Now, despite his efforts to dodge the limelight, Fitzpatrick will head up the parade at his favorite village event, General Montgomery Day, on Sept. 8.  He has turned down the honor in the past, so the committee was forced to keep it secret until it was too late.

“No one told me. They announced it, then told me. They used my own tricks,” said Fitzpatrick.  “I absolutely love being part of what I’ve been a part of, [but] being grand marshal is uncomfortable for me.”

Fitzpatrick said he is “just the cheerleader” for those around him—a veritable army of volunteers who quietly work behind the scenes and hide from the spotlight when someone tries to aim it their way.

“Those are the people I admire,” said Fitzpatrick, explaining that each event takes a lot of people doing many tasks.  “I never did anything alone.  I was always just an equal member and a part of a network of dedicated individuals who love this village.”
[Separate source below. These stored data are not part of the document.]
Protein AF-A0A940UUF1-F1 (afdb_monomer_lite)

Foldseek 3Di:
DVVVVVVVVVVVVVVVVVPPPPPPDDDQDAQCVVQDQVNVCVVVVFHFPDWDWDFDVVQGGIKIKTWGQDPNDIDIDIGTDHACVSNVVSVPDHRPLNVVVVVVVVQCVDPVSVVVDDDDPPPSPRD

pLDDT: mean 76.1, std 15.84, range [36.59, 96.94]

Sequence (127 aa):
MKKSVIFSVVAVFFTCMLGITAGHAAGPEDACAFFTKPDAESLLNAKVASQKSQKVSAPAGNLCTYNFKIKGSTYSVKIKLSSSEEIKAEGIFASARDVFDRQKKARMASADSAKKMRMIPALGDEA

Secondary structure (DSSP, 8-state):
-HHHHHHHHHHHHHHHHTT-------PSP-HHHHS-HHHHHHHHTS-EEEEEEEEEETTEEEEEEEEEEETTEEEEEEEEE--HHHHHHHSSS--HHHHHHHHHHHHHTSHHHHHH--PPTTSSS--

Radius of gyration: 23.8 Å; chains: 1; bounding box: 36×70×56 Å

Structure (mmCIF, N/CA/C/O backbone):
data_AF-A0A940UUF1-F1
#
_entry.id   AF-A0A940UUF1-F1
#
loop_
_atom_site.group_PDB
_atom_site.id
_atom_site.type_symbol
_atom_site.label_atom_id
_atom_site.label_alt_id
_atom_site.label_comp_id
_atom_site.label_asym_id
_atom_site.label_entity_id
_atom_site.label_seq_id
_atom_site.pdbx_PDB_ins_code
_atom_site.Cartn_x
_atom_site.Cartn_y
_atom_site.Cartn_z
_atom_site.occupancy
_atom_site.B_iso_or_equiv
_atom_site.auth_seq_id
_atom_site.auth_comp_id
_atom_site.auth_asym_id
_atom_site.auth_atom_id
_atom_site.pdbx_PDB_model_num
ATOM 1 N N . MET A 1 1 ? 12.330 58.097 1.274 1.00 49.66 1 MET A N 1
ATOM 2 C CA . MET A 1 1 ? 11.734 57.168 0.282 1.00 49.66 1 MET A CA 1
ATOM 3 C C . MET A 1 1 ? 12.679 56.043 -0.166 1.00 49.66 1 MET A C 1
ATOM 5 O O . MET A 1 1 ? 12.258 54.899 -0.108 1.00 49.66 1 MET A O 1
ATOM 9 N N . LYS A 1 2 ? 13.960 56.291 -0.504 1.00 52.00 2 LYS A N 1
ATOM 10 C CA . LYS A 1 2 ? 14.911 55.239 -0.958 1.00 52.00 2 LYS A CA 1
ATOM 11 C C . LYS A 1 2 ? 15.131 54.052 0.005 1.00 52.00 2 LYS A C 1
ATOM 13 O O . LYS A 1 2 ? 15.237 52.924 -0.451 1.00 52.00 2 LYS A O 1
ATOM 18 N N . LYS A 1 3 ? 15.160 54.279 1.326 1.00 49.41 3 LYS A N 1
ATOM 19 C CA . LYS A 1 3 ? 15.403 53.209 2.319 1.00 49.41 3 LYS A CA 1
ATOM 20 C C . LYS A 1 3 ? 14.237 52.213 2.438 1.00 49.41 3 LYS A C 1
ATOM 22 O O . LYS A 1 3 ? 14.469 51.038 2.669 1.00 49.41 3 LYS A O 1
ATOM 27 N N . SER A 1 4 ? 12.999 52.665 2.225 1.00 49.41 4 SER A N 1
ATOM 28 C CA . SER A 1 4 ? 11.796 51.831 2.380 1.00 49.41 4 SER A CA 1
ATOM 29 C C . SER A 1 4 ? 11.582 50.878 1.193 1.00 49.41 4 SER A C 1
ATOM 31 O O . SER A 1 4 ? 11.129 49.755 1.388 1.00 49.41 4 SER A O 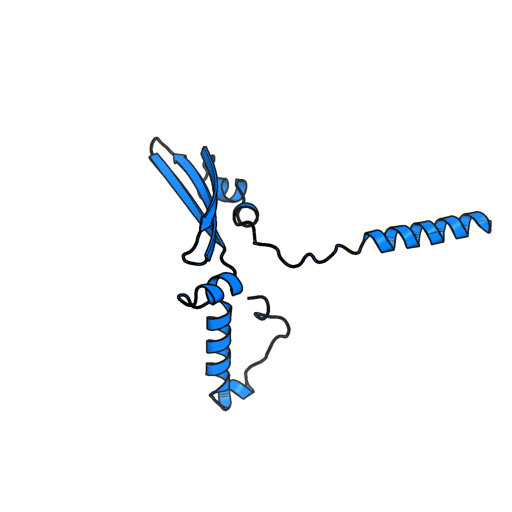1
ATOM 33 N N . VAL A 1 5 ? 12.008 51.277 -0.012 1.00 56.47 5 VAL A N 1
ATOM 34 C CA . VAL A 1 5 ? 11.984 50.422 -1.215 1.00 56.47 5 VAL A CA 1
ATOM 35 C C . VAL A 1 5 ? 13.000 49.281 -1.104 1.00 56.47 5 VAL A C 1
ATOM 37 O O . VAL A 1 5 ? 12.689 48.147 -1.451 1.00 56.47 5 VAL A O 1
ATOM 40 N N . ILE A 1 6 ? 14.186 49.550 -0.546 1.00 60.16 6 ILE A N 1
ATOM 41 C CA . ILE A 1 6 ? 15.227 48.528 -0.350 1.00 60.16 6 ILE A CA 1
ATOM 42 C C . ILE A 1 6 ? 14.752 47.450 0.635 1.00 60.16 6 ILE A C 1
ATOM 44 O O . ILE A 1 6 ? 14.918 46.265 0.364 1.00 60.16 6 ILE A O 1
ATOM 48 N N . PHE A 1 7 ? 14.088 47.838 1.729 1.00 58.84 7 PHE A N 1
ATOM 49 C CA . PHE A 1 7 ? 13.521 46.875 2.681 1.00 58.84 7 PHE A CA 1
ATOM 50 C C . PHE A 1 7 ? 12.430 45.992 2.059 1.00 58.84 7 PHE A C 1
ATOM 52 O O . PHE A 1 7 ? 12.376 44.799 2.347 1.00 58.84 7 PHE A O 1
ATOM 59 N N . SER A 1 8 ? 11.598 46.547 1.173 1.00 58.00 8 SER A N 1
ATOM 60 C CA . SER A 1 8 ? 10.547 45.785 0.489 1.00 58.00 8 SER A CA 1
ATOM 61 C C . SER A 1 8 ? 11.120 44.778 -0.516 1.00 58.00 8 SER A C 1
ATOM 63 O O . SER A 1 8 ? 10.681 43.631 -0.541 1.00 58.00 8 SER A O 1
ATOM 65 N N . VAL A 1 9 ? 12.158 45.151 -1.272 1.00 61.53 9 VAL A N 1
ATOM 66 C CA . VAL A 1 9 ? 12.821 44.239 -2.223 1.00 61.53 9 VAL A CA 1
ATOM 67 C C . VAL A 1 9 ? 13.542 43.098 -1.498 1.00 61.53 9 VAL A C 1
ATOM 69 O O . VAL A 1 9 ? 13.448 41.950 -1.927 1.00 61.53 9 VAL A O 1
ATOM 72 N N . VAL A 1 10 ? 14.198 43.377 -0.366 1.00 61.16 10 VAL A N 1
ATOM 73 C CA . VAL A 1 10 ? 14.869 42.344 0.445 1.00 61.16 10 VAL A CA 1
ATOM 74 C C . VAL A 1 10 ? 13.856 41.377 1.071 1.00 61.16 10 VAL A C 1
ATOM 76 O O . VAL A 1 10 ? 14.089 40.170 1.068 1.00 61.16 10 VAL A O 1
ATOM 79 N N . ALA A 1 11 ? 12.706 41.870 1.541 1.00 60.09 11 ALA A N 1
ATOM 80 C CA . ALA A 1 11 ? 11.652 41.027 2.110 1.00 60.09 11 ALA A CA 1
ATOM 81 C C . ALA A 1 11 ? 11.002 40.095 1.068 1.00 60.09 11 ALA A C 1
ATOM 83 O O . ALA A 1 11 ? 10.731 38.930 1.366 1.00 60.09 11 ALA A O 1
ATOM 84 N N . VAL A 1 12 ? 10.803 40.578 -0.164 1.00 59.91 12 VAL A N 1
ATOM 85 C CA . VAL A 1 12 ? 10.279 39.769 -1.280 1.00 59.91 12 VAL A CA 1
ATOM 86 C C . VAL A 1 12 ? 11.301 38.716 -1.728 1.00 59.91 12 VAL A C 1
ATOM 88 O O . VAL A 1 12 ? 10.940 37.574 -2.001 1.00 59.91 12 VAL A O 1
ATOM 91 N N . PHE A 1 13 ? 12.596 39.044 -1.727 1.00 57.41 13 PHE A N 1
ATOM 92 C CA . PHE A 1 13 ? 13.643 38.069 -2.054 1.00 57.41 13 PHE A CA 1
ATOM 93 C C . PHE A 1 13 ? 13.771 36.962 -0.996 1.00 57.41 13 PHE A C 1
ATOM 95 O O . PHE A 1 13 ? 13.972 35.796 -1.336 1.00 57.41 13 PHE A O 1
ATOM 102 N N . PHE A 1 14 ? 13.611 37.307 0.286 1.00 56.12 14 PHE A N 1
ATOM 103 C CA . PHE A 1 14 ? 13.684 36.345 1.388 1.00 56.12 14 PHE A CA 1
ATOM 104 C C . PHE A 1 14 ? 12.477 35.394 1.424 1.00 56.12 14 PHE A C 1
ATOM 106 O O . PHE A 1 14 ? 12.618 34.222 1.765 1.00 56.12 14 PHE A O 1
ATOM 113 N N . THR A 1 15 ? 11.297 35.865 1.011 1.00 57.31 15 THR A N 1
ATOM 114 C CA . THR A 1 15 ? 10.089 35.027 0.902 1.00 57.31 15 THR A CA 1
ATOM 115 C C . THR A 1 15 ? 10.123 34.094 -0.310 1.00 57.31 15 THR A C 1
ATOM 117 O O . THR A 1 15 ? 9.668 32.958 -0.196 1.00 57.31 15 THR A O 1
ATOM 120 N N . CYS A 1 16 ? 10.745 34.490 -1.426 1.00 54.91 16 CYS A N 1
ATOM 121 C CA . CYS A 1 16 ? 10.936 33.595 -2.574 1.00 54.91 16 CYS A CA 1
ATOM 122 C C . CYS A 1 16 ? 11.905 32.431 -2.294 1.00 54.91 16 CYS A C 1
ATOM 124 O O . CYS A 1 16 ? 11.717 31.343 -2.834 1.00 54.91 16 CYS A O 1
ATOM 126 N N . MET A 1 17 ? 12.909 32.615 -1.430 1.00 53.97 17 MET A N 1
ATOM 127 C CA . MET A 1 17 ? 13.872 31.549 -1.099 1.00 53.97 17 MET A CA 1
ATOM 128 C C . MET A 1 17 ? 13.314 30.489 -0.136 1.00 53.97 17 MET A C 1
ATOM 130 O O . MET A 1 17 ? 13.814 29.369 -0.106 1.00 53.97 17 MET A O 1
ATOM 134 N N . LEU A 1 18 ? 1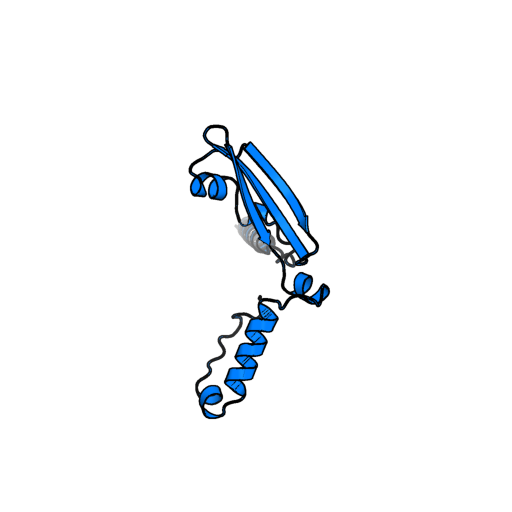2.250 30.803 0.610 1.00 55.47 18 LEU A N 1
ATOM 135 C CA . LEU A 1 18 ? 11.570 29.855 1.505 1.00 55.47 18 LEU A CA 1
ATOM 136 C C . LEU A 1 18 ? 10.551 28.954 0.781 1.00 55.47 18 LEU A C 1
ATOM 138 O O . LEU A 1 18 ? 10.018 28.030 1.389 1.00 55.47 18 LEU A O 1
ATOM 142 N N . GLY A 1 19 ? 10.281 29.207 -0.505 1.00 49.88 19 GLY A N 1
ATOM 143 C CA . GLY A 1 19 ? 9.324 28.445 -1.316 1.00 49.88 19 GLY A CA 1
ATOM 144 C C . GLY A 1 19 ? 9.902 27.215 -2.019 1.00 49.88 19 GLY A C 1
ATOM 145 O O . GLY A 1 19 ? 9.151 26.464 -2.636 1.00 49.88 19 GLY A O 1
ATOM 146 N N . ILE A 1 20 ? 11.216 26.981 -1.937 1.00 50.38 20 ILE A N 1
ATOM 147 C CA . ILE A 1 20 ? 11.825 25.756 -2.462 1.00 50.38 20 ILE A CA 1
ATOM 148 C C . ILE A 1 20 ? 11.579 24.659 -1.429 1.00 50.38 20 ILE A C 1
ATOM 150 O O . ILE A 1 20 ? 12.434 24.343 -0.603 1.00 50.38 20 ILE A O 1
ATOM 154 N N . THR A 1 21 ? 10.378 24.080 -1.451 1.00 46.59 21 THR A N 1
ATOM 155 C CA . THR A 1 21 ? 10.155 22.780 -0.828 1.00 46.59 21 THR A CA 1
ATOM 156 C C . THR A 1 21 ? 11.125 21.823 -1.498 1.00 46.59 21 THR A C 1
ATOM 158 O O . THR A 1 21 ? 10.958 21.486 -2.671 1.00 46.59 21 THR A O 1
ATOM 161 N N . ALA A 1 22 ? 12.178 21.447 -0.774 1.00 47.44 22 ALA A N 1
ATOM 162 C CA . ALA A 1 22 ? 13.061 20.370 -1.165 1.00 47.44 22 ALA A CA 1
ATOM 163 C C . ALA A 1 22 ? 12.173 19.188 -1.561 1.00 47.44 22 ALA A C 1
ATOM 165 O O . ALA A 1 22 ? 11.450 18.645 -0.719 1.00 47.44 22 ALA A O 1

Fitzpatrick said the village is improving all the time due to these efforts.  He sees growth in new businesses, restored buildings, new events and new volunteers, all while preserving and honoring the history of the village and the sense of nostalgia that makes one think they’ve walked into a storybook village.
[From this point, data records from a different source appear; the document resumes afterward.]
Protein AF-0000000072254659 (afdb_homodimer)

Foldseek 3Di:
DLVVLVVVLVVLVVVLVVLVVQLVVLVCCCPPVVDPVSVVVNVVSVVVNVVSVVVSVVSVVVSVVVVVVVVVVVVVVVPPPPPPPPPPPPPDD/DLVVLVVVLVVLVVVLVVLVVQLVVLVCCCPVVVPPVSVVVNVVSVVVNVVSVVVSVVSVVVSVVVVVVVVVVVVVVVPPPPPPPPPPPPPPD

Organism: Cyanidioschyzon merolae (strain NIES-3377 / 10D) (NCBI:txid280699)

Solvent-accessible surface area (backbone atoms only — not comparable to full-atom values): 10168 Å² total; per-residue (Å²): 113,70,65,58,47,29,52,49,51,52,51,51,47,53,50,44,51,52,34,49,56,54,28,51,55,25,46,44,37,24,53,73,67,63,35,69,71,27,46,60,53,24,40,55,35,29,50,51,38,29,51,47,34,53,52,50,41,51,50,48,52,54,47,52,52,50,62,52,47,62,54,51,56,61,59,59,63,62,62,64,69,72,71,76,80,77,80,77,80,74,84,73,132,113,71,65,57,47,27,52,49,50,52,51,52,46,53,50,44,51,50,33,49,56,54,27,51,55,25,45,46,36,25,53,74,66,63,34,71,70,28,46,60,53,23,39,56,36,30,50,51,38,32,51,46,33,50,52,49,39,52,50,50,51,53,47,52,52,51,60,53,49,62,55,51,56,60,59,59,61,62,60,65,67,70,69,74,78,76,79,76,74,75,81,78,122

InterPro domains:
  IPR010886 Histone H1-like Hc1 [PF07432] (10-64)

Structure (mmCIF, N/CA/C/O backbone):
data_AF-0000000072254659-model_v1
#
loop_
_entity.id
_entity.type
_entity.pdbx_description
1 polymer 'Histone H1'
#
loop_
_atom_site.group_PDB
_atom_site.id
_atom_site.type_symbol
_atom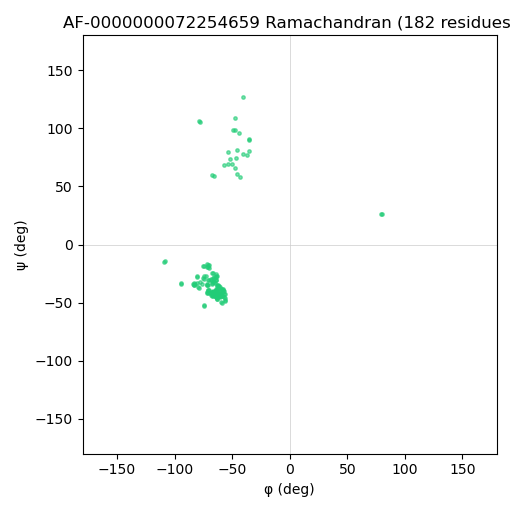_site.label_atom_id
_atom_site.label_alt_id
_atom_site.label_comp_id
_atom_site.label_asym_id
_atom_site.label_entity_id
_atom_site.label_seq_id
_atom_site.pdbx_PDB_ins_code
_atom_site.Cartn_x
_atom_site.Cartn_y
_atom_site.Cartn_z
_atom_site.occupancy
_atom_site.B_iso_or_equiv
_atom_site.auth_seq_id
_atom_site.auth_comp_id
_atom_site.auth_asym_id
_atom_site.auth_atom_id
_atom_site.pdbx_PDB_model_num
ATOM 1 N N . MET A 1 1 ? -6.781 -21.859 -16.781 1 55.25 1 MET A N 1
ATOM 2 C CA . MET A 1 1 ? -7.055 -21.438 -15.422 1 55.25 1 MET A CA 1
ATOM 3 C C . MET A 1 1 ? -5.938 -20.547 -14.891 1 55.25 1 MET A C 1
ATOM 5 O O . MET A 1 1 ? -6.199 -19.516 -14.258 1 55.25 1 MET A O 1
ATOM 9 N N . VAL A 1 2 ? -4.633 -20.906 -15.211 1 59.53 2 VAL A N 1
ATOM 10 C CA . VAL A 1 2 ? -3.449 -20.141 -14.852 1 59.53 2 VAL A CA 1
ATOM 11 C C . VAL A 1 2 ? -3.48 -18.781 -15.555 1 59.53 2 VAL A C 1
ATOM 13 O O . VAL A 1 2 ? -3.156 -17.75 -14.945 1 59.53 2 VAL A O 1
ATOM 16 N N . GLY A 1 3 ? -4.09 -18.766 -16.719 1 67.31 3 GLY A N 1
ATOM 17 C CA . GLY A 1 3 ? -4.176 -17.547 -17.484 1 67.31 3 GLY A CA 1
ATOM 18 C C . GLY A 1 3 ? -5.059 -16.484 -16.844 1 67.31 3 GLY A C 1
ATOM 19 O O . GLY A 1 3 ? -4.68 -15.32 -16.766 1 67.31 3 GLY A O 1
ATOM 20 N N . ASN A 1 4 ? -6.137 -16.938 -16.156 1 77.81 4 ASN A N 1
ATOM 21 C CA . ASN A 1 4 ? -7.094 -16.016 -15.555 1 77.81 4 ASN A CA 1
ATOM 22 C C . ASN A 1 4 ? -6.527 -15.375 -14.297 1 77.81 4 ASN A C 1
ATOM 24 O O . ASN A 1 4 ? -6.699 -14.172 -14.078 1 77.81 4 ASN A O 1
ATOM 28 N N . ASN A 1 5 ? -5.609 -16.125 -13.617 1 82.56 5 ASN A N 1
ATOM 29 C CA . ASN A 1 5 ? -5.031 -15.602 -12.383 1 82.56 5 ASN A CA 1
ATOM 30 C C . ASN A 1 5 ? -3.9 -14.617 -12.664 1 82.56 5 ASN A C 1
ATOM 32 O O . ASN A 1 5 ? -3.689 -13.68 -11.898 1 82.56 5 ASN A O 1
ATOM 36 N N . THR A 1 6 ? -3.305 -14.891 -13.852 1 85.12 6 THR A N 1
ATOM 37 C CA . THR A 1 6 ? -2.254 -13.961 -14.25 1 85.12 6 THR A CA 1
ATOM 38 C C . THR A 1 6 ? -2.844 -12.602 -14.602 1 85.12 6 THR A C 1
ATOM 40 O O . THR A 1 6 ? -2.35 -11.57 -14.148 1 85.12 6 THR A O 1
ATOM 43 N N . GLU A 1 7 ? -3.92 -12.617 -15.281 1 89.94 7 GLU A N 1
ATOM 44 C CA . GLU A 1 7 ? -4.602 -11.383 -15.656 1 89.94 7 GLU A CA 1
ATOM 45 C C . GLU A 1 7 ? -5.18 -10.672 -14.438 1 89.94 7 GLU A C 1
ATOM 47 O O . GLU A 1 7 ? -5.098 -9.445 -14.328 1 89.94 7 GLU A O 1
ATOM 52 N N . ALA A 1 8 ? -5.711 -11.438 -13.602 1 92.44 8 ALA A N 1
ATOM 53 C CA . ALA A 1 8 ? -6.285 -10.883 -12.375 1 92.44 8 ALA A CA 1
ATOM 54 C C . ALA A 1 8 ? -5.203 -10.266 -11.492 1 92.44 8 ALA A C 1
ATOM 56 O O . ALA A 1 8 ? -5.422 -9.219 -10.875 1 92.44 8 ALA A O 1
ATOM 57 N N . GLY A 1 9 ? -4.09 -10.945 -11.438 1 93.56 9 GLY A N 1
ATOM 58 C CA . GLY A 1 9 ? -2.973 -10.453 -10.641 1 93.56 9 GLY A CA 1
ATOM 59 C C . GLY A 1 9 ? -2.449 -9.109 -11.125 1 93.56 9 GLY A C 1
ATOM 60 O O . GLY A 1 9 ? -2.236 -8.195 -10.32 1 93.56 9 GLY A O 1
ATOM 61 N N . MET A 1 10 ? -2.336 -9.102 -12.484 1 93.94 10 MET A N 1
ATOM 62 C CA . MET A 1 10 ? -1.826 -7.852 -13.047 1 93.94 10 MET A CA 1
ATOM 63 C C . MET A 1 10 ? -2.867 -6.742 -12.945 1 93.94 10 MET A C 1
ATOM 65 O O . MET A 1 10 ? -2.521 -5.578 -12.742 1 93.94 10 MET A O 1
ATOM 69 N N . ALA A 1 11 ? -4.098 -7.07 -13.086 1 95.62 11 ALA A N 1
ATOM 70 C CA . ALA A 1 11 ? -5.16 -6.082 -12.914 1 95.62 11 ALA A CA 1
ATOM 71 C C . ALA A 1 11 ? -5.156 -5.508 -11.5 1 95.62 11 ALA A C 1
ATOM 73 O O . ALA A 1 11 ? -5.316 -4.301 -11.312 1 95.62 11 ALA A O 1
ATOM 74 N N . LYS A 1 12 ? -5.016 -6.383 -10.562 1 96.31 12 LYS A N 1
ATOM 75 C CA . LYS A 1 12 ? -4.953 -5.941 -9.172 1 96.31 12 LYS A CA 1
ATOM 76 C C . LYS A 1 12 ? -3.729 -5.059 -8.93 1 96.31 12 LYS A C 1
ATOM 78 O O . LYS A 1 12 ? -3.799 -4.082 -8.18 1 96.31 12 LYS A O 1
ATOM 83 N N . PHE A 1 13 ? -2.686 -5.383 -9.602 1 96.81 13 PHE A N 1
ATOM 84 C CA . PHE A 1 13 ? -1.489 -4.559 -9.469 1 96.81 13 PHE A CA 1
ATOM 85 C C . PHE A 1 13 ? -1.721 -3.17 -10.047 1 96.81 13 PHE A C 1
ATOM 87 O O . PHE A 1 13 ? -1.272 -2.172 -9.477 1 96.81 13 PHE A O 1
ATOM 94 N N . LEU A 1 14 ? -2.363 -3.084 -11.141 1 96.31 14 LEU A N 1
ATOM 95 C CA . LEU A 1 14 ? -2.67 -1.784 -11.727 1 96.31 14 LEU A CA 1
ATOM 96 C C . LEU A 1 14 ? -3.551 -0.959 -10.797 1 96.31 14 LEU A C 1
ATOM 98 O O . LEU A 1 14 ? -3.4 0.261 -10.711 1 96.31 14 LEU A O 1
ATOM 102 N N . GLU A 1 15 ? -4.43 -1.633 -10.117 1 97.75 15 GLU A N 1
ATOM 103 C CA . GLU A 1 15 ? -5.23 -0.958 -9.102 1 97.75 15 GLU A CA 1
ATOM 104 C C . GLU A 1 15 ? -4.352 -0.409 -7.984 1 97.75 15 GLU A C 1
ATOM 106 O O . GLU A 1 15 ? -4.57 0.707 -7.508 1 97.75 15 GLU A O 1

“It’s like a movie set,” said Fitzpatrick.  “I’m blessed to be here. It’s just an unbelievable place.”

So, despite his reservations, Fitzpatrick said he is honored to be selected and going from “the Bronx kid” to grand marshal is “the highest achievement” for him.

“It is awesome. My grandchildren are so excited,” said Fitzpatrick.  “I’m so honored, so humbled. I’ll never find the right words. I’ve never felt this before.  There are so many out there that put me here, so many to thank.”

Due to space constraints, his list was omitted from this story.  As for what is next for Brian Fitzpatrick, he hasn’t decided yet.

“Like the Brett Favre of the village, despite several informal and formal attempts to retire from my volunteer role in the village, it’s always that new idea or event that calls me back,” said Fitzpatrick.  “Now I can finally retire…maybe!”

Following this interview with Fitzpatrick, it was revealed that he has been tapped to become the next village historian for Montgomery and is now training with Village Historian Marion Wild.  It is anticipated that Fitzpatrick will take the helm sometime in the village’s next fiscal year.